Holistic Workflow for Autonomous History Matching using Intelligent Agents: A Conceptual Approach

Abstract

The current practices of assisted and automated history matching refer only to specific methods to address the optimization problem in history matching, but never span over the complete workflow. Computational power and the development of sophisticated software should allow us today to capture the whole workflow and automate it rather than just a piece of it (usually the regression method). The approach presented in this paper is based on the principle of domain decomposition. The reservoir history matching (HM) problem is decomposed into smaller and smaller pieces (from reservoir to region, from region to layer) to allow a refinement of the final result and hence the HM quality.

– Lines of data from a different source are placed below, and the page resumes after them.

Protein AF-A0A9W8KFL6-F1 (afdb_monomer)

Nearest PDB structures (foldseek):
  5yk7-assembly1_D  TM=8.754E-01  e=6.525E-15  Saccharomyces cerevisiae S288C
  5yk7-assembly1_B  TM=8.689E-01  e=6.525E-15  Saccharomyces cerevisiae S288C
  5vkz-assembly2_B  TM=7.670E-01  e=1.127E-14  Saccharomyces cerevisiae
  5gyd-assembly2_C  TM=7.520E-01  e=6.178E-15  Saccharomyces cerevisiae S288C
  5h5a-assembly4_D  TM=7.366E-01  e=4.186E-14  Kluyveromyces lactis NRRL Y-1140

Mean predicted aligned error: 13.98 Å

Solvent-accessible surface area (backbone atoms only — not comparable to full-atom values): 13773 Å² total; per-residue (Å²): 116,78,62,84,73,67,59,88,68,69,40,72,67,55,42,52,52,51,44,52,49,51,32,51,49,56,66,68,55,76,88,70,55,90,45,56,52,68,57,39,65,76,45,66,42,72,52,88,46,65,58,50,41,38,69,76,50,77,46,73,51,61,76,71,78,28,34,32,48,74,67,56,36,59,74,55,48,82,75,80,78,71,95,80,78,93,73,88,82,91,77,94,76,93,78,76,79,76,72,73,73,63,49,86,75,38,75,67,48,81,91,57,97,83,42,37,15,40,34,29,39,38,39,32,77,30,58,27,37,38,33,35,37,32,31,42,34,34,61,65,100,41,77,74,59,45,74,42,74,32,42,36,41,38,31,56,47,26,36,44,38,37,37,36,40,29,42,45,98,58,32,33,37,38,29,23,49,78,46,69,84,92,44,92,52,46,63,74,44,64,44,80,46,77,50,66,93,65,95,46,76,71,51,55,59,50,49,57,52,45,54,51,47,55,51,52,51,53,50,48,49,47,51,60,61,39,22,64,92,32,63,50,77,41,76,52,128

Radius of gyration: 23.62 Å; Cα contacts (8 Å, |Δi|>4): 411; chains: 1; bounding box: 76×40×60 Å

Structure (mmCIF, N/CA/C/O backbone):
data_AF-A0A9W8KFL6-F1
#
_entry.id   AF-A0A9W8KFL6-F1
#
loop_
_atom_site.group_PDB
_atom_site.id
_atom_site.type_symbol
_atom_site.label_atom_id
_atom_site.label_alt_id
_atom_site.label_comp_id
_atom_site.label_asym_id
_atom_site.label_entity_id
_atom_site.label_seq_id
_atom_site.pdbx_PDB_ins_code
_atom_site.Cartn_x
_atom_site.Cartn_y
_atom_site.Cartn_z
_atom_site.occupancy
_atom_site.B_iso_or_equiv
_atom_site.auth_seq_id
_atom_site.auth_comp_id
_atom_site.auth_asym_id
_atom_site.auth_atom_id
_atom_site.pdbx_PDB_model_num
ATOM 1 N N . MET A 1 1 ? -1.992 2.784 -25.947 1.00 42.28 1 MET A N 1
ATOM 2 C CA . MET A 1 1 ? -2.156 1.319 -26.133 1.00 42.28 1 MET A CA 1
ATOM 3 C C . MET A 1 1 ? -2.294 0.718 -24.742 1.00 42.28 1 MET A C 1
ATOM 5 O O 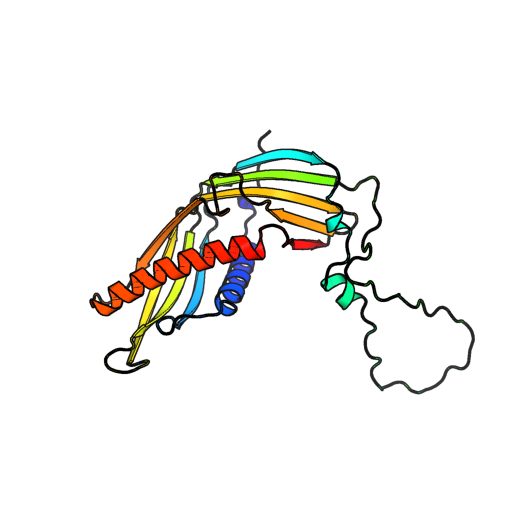. MET A 1 1 ? -1.408 0.966 -23.939 1.00 42.28 1 MET A O 1
ATOM 9 N N . SER A 1 2 ? -3.392 0.030 -24.417 1.00 36.97 2 SER A N 1
ATOM 10 C CA . SER A 1 2 ? -3.604 -0.547 -23.081 1.00 36.97 2 SER A CA 1
ATOM 11 C C . SER A 1 2 ? -2.877 -1.888 -22.958 1.00 36.97 2 SER A C 1
ATOM 13 O O . SER A 1 2 ? -3.125 -2.812 -23.732 1.00 36.97 2 SER A O 1
ATOM 15 N N . PHE A 1 3 ? -1.953 -1.993 -22.004 1.00 47.22 3 PHE A N 1
ATOM 16 C CA . PHE A 1 3 ? -1.282 -3.254 -21.692 1.00 47.22 3 PHE A CA 1
ATOM 17 C C . PHE A 1 3 ? -2.203 -4.119 -20.832 1.00 47.22 3 PHE A C 1
ATOM 19 O O . PHE A 1 3 ? -2.814 -3.638 -19.879 1.00 47.22 3 PHE A O 1
ATOM 26 N N . GLN A 1 4 ? -2.322 -5.403 -21.172 1.00 46.00 4 GLN A N 1
ATOM 27 C CA . GLN A 1 4 ? -3.048 -6.364 -20.347 1.00 46.00 4 GLN A CA 1
ATOM 28 C C . GLN A 1 4 ? -2.131 -6.817 -19.217 1.00 46.00 4 GLN A C 1
ATOM 30 O O . GLN A 1 4 ? -1.220 -7.618 -19.424 1.00 46.00 4 GLN A O 1
ATOM 35 N N . ILE A 1 5 ? -2.363 -6.296 -18.016 1.00 57.22 5 ILE A N 1
ATOM 36 C CA . ILE A 1 5 ? -1.760 -6.868 -16.819 1.00 57.22 5 ILE A CA 1
ATOM 37 C C . ILE A 1 5 ? -2.442 -8.195 -16.541 1.00 57.22 5 ILE A C 1
ATOM 39 O O . ILE A 1 5 ? -3.667 -8.278 -16.459 1.00 57.22 5 ILE A O 1
ATOM 43 N N . PHE A 1 6 ? -1.632 -9.236 -16.371 1.00 58.94 6 PHE A N 1
ATOM 44 C CA . PHE A 1 6 ? -2.094 -10.543 -15.928 1.00 58.94 6 PHE A CA 1
ATOM 45 C C . PHE A 1 6 ? -2.434 -10.483 -14.436 1.00 58.94 6 PHE A C 1
ATOM 47 O O . PHE A 1 6 ? -1.715 -11.025 -13.603 1.00 58.94 6 PHE A O 1
ATOM 54 N N . TRP A 1 7 ? -3.531 -9.804 -14.105 1.00 66.19 7 TRP A N 1
ATOM 55 C CA . TRP A 1 7 ? -4.056 -9.690 -12.742 1.00 66.19 7 TRP A CA 1
ATOM 56 C C . TRP A 1 7 ? -4.381 -11.064 -12.150 1.00 66.19 7 TRP A C 1
ATOM 58 O O . TRP A 1 7 ? -4.197 -11.300 -10.966 1.00 66.19 7 TRP A O 1
ATOM 68 N N . GLU A 1 8 ? -4.719 -12.025 -13.011 1.00 57.59 8 GLU A N 1
ATOM 69 C CA . GLU A 1 8 ? -4.905 -13.435 -12.655 1.00 57.59 8 GLU A CA 1
ATOM 70 C C . GLU A 1 8 ? -3.630 -14.123 -12.133 1.00 57.59 8 GLU A C 1
ATOM 72 O O . GLU A 1 8 ? -3.720 -15.183 -11.521 1.00 57.59 8 GLU A O 1
ATOM 77 N N . LYS A 1 9 ? -2.439 -13.547 -12.363 1.00 60.59 9 LYS A N 1
ATOM 78 C CA . LYS A 1 9 ? -1.160 -14.053 -11.835 1.00 60.59 9 LYS A CA 1
ATOM 79 C C . LYS A 1 9 ? -0.771 -13.441 -10.490 1.00 60.59 9 LYS A C 1
ATOM 81 O O . LYS A 1 9 ? 0.289 -13.796 -9.968 1.00 60.59 9 LYS A O 1
ATOM 86 N N . LEU A 1 10 ? -1.585 -12.549 -9.914 1.00 63.06 10 LEU A N 1
ATOM 87 C CA . LEU A 1 10 ? -1.453 -12.138 -8.512 1.00 63.06 10 LEU A CA 1
ATOM 88 C C . LEU A 1 10 ? -1.862 -13.311 -7.616 1.00 63.06 10 LEU A C 1
ATOM 90 O O . LEU A 1 10 ? -2.932 -13.355 -7.017 1.00 63.06 10 LEU A O 1
ATOM 94 N N . ASP A 1 11 ? -0.985 -14.309 -7.572 1.00 66.56 11 ASP A N 1
ATOM 95 C CA . ASP A 1 11 ? -1.158 -15.504 -6.771 1.00 66.56 11 ASP A CA 1
ATOM 96 C C . ASP A 1 11 ? -1.145 -15.157 -5.279 1.00 66.56 11 ASP A C 1
ATOM 98 O O . ASP A 1 11 ? -0.524 -14.190 -4.826 1.00 66.56 11 ASP A O 1
ATOM 102 N N . ARG A 1 12 ? -1.707 -16.064 -4.473 1.00 70.81 12 ARG A N 1
ATOM 103 C CA . ARG A 1 12 ? -1.666 -16.019 -3.000 1.00 70.81 12 ARG A CA 1
ATOM 104 C C . ARG A 1 12 ? -0.263 -15.759 -2.433 1.00 70.81 12 ARG A C 1
ATOM 106 O O . ARG A 1 12 ? -0.136 -15.209 -1.346 1.00 70.81 12 ARG A O 1
ATOM 113 N N . LYS A 1 13 ? 0.797 -16.143 -3.151 1.00 73.38 13 LYS A N 1
ATOM 114 C CA . LYS A 1 13 ? 2.189 -15.872 -2.760 1.00 73.38 13 LYS A CA 1
ATOM 115 C C . LYS A 1 13 ? 2.513 -14.378 -2.739 1.00 73.38 13 LYS A C 1
ATOM 117 O O . LYS A 1 13 ? 3.142 -13.925 -1.789 1.00 73.38 13 LYS A O 1
ATOM 122 N N . VAL A 1 14 ? 2.069 -13.626 -3.748 1.00 76.62 14 VAL A N 1
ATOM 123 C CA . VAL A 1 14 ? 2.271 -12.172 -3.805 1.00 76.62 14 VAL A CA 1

The decomposition of the problem can be commenced by introducing time dependent well influence areas. These areas are sub-divisions of previous decomposition processes, as there are lithofacies types, clusters, flow units and vintage intervals. For the time dependent "influence areas", the success of the optimization can be tracked over the sequential iterations as well as across the different realizations. The progress of the most sensitive parameters can be tracked and successful strategies can be applied to other, similar areas of each realization. Finally, the interference of the influence areas has to be accounted for in the selection of the parameter values in each of the regression loops. A smart expert system that includes machine-learning techniques (cognitive agents) is used to drive the global history matching process, control the sub-domains and find the best parameter combination amongst all influence areas. The approach presented in this paper allows an automated history matching process, which is scalable for very large reservoir models. Relying on smart run selection and cluster technology even large models (many hundreds to thousands of wells) can be successfully matched in a reasonable amount of time. As the system is reservoir independent and learning from human experts, less and less user input is necessary over time leading to an autonomous history-matching agent.